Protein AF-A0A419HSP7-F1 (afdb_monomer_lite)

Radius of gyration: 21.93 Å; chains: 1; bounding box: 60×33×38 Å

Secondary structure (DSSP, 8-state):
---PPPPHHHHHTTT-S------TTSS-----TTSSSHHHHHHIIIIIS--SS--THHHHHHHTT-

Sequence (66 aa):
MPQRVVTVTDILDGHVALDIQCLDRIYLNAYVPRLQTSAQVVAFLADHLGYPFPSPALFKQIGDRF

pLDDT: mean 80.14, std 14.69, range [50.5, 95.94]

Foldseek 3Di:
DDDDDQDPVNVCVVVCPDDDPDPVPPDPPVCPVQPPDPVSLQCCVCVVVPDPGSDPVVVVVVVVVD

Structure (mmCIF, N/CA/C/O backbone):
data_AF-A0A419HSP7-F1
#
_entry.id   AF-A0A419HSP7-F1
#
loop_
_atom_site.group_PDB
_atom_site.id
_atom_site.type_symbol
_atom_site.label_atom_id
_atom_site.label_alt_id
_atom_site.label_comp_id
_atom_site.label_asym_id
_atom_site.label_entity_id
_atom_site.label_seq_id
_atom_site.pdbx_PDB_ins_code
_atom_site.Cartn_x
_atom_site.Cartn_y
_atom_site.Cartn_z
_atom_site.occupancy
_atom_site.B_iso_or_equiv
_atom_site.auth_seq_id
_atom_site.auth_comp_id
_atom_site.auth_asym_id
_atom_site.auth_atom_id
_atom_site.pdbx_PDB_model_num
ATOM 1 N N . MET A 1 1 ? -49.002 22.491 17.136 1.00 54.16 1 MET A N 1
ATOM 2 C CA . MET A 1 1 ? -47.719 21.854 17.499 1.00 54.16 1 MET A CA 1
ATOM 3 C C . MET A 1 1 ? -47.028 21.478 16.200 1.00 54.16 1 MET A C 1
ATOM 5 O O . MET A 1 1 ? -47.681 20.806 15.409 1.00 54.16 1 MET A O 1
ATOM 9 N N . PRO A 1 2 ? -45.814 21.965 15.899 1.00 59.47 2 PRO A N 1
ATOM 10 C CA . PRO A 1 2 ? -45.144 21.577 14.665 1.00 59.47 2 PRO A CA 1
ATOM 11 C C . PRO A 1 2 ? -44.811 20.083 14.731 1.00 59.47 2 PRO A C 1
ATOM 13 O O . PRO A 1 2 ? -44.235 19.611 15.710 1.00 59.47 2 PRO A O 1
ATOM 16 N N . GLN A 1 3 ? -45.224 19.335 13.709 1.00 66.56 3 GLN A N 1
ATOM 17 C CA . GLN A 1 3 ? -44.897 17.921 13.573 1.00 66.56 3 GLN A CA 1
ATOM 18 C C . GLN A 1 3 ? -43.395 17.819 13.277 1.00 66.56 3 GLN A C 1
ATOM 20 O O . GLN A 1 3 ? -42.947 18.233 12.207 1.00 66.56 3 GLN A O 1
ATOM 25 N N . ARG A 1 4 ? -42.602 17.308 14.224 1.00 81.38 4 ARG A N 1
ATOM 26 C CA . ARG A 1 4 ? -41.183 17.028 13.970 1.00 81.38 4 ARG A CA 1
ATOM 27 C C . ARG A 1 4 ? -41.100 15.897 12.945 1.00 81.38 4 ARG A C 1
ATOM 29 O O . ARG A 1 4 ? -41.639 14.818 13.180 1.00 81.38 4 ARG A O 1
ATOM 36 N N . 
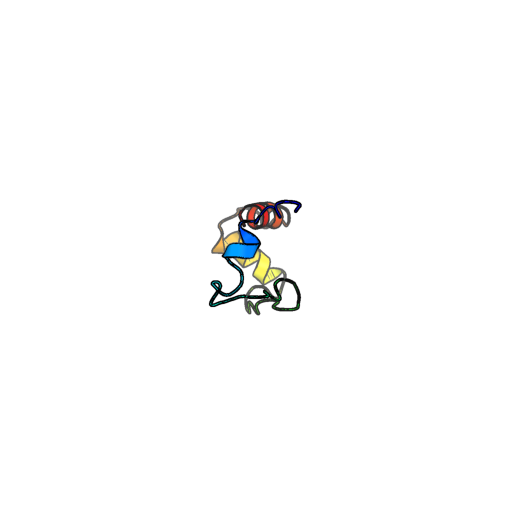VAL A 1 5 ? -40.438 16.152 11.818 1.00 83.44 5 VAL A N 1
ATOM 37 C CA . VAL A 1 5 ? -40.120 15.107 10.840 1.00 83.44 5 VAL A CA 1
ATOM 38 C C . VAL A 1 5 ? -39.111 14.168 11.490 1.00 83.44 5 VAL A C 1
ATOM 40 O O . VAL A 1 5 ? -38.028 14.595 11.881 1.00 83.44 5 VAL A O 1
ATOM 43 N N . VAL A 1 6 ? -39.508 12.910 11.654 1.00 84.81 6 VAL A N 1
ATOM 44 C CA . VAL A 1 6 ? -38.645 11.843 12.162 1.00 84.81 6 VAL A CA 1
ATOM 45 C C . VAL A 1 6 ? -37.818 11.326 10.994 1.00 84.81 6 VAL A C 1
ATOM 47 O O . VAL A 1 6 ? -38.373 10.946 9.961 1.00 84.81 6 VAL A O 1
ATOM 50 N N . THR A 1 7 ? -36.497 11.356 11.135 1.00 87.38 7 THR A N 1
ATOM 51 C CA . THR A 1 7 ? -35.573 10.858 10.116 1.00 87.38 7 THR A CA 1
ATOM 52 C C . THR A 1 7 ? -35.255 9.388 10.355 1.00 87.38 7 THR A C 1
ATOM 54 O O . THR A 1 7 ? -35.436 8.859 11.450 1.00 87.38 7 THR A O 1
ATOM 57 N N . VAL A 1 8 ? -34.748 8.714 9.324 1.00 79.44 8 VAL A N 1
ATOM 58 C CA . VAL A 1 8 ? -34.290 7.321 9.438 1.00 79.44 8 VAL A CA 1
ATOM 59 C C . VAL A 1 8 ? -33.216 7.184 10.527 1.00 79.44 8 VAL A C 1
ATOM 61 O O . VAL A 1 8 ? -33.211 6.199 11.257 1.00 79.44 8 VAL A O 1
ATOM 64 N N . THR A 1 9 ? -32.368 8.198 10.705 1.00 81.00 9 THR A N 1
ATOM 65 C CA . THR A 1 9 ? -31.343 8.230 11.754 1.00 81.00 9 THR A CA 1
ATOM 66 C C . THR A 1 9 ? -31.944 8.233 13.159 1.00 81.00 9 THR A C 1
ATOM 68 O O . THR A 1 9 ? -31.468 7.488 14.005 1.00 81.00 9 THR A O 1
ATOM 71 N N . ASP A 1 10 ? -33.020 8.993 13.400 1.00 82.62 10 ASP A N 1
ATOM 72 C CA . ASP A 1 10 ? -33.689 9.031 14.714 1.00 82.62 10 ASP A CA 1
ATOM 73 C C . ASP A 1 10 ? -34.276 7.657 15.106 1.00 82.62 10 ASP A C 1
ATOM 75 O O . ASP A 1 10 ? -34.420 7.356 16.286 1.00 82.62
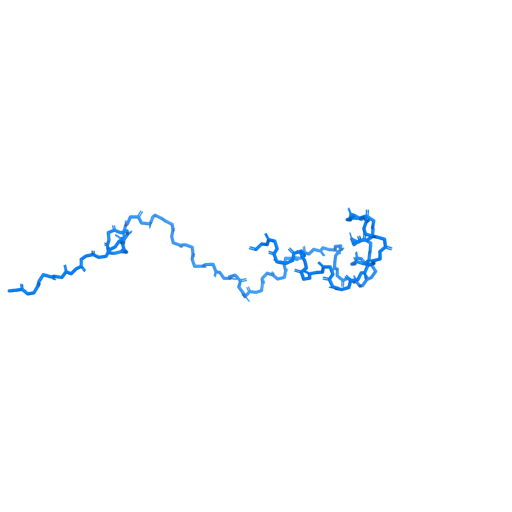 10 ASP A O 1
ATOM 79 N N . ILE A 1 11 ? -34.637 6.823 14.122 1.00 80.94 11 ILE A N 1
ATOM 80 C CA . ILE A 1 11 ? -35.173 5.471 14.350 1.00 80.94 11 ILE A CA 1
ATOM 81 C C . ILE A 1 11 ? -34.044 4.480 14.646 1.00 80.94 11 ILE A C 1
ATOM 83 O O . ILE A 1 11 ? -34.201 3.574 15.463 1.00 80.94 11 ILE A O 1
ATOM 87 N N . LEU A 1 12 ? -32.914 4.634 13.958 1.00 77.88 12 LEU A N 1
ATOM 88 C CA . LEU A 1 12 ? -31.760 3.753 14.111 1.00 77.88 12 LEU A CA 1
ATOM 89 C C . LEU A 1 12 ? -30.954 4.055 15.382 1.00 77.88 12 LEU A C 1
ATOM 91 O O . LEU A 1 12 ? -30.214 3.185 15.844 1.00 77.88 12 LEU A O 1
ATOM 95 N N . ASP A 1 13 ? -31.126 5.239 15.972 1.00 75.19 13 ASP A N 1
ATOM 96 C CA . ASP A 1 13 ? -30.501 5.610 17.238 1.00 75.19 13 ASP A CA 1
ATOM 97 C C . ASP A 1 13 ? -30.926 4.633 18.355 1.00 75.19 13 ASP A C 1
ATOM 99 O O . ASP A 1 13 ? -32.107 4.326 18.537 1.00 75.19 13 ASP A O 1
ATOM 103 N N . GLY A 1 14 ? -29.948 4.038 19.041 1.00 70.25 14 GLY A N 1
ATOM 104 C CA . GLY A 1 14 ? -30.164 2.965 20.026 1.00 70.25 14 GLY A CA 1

* ABOUT THIS EXERCISE *
"10 ASP A O 1" marks the first line to copy, and "ATOM 81 C C" marks the last. Repeat that stretch above exactly, with no pictures.

* REPLY TO THE TASK *
 10 ASP A O 1
ATOM 79 N N . ILE A 1 11 ? -34.637 6.823 14.122 1.00 80.94 11 ILE A N 1
ATOM 80 C CA . ILE A 1 11 ? -35.173 5.471 14.350 1.00 80.94 11 ILE A CA 1
ATOM 81 C C . ILE A 1 11 ? -34.044 4.480 14.646 1.00 80.94 11 ILE A C 1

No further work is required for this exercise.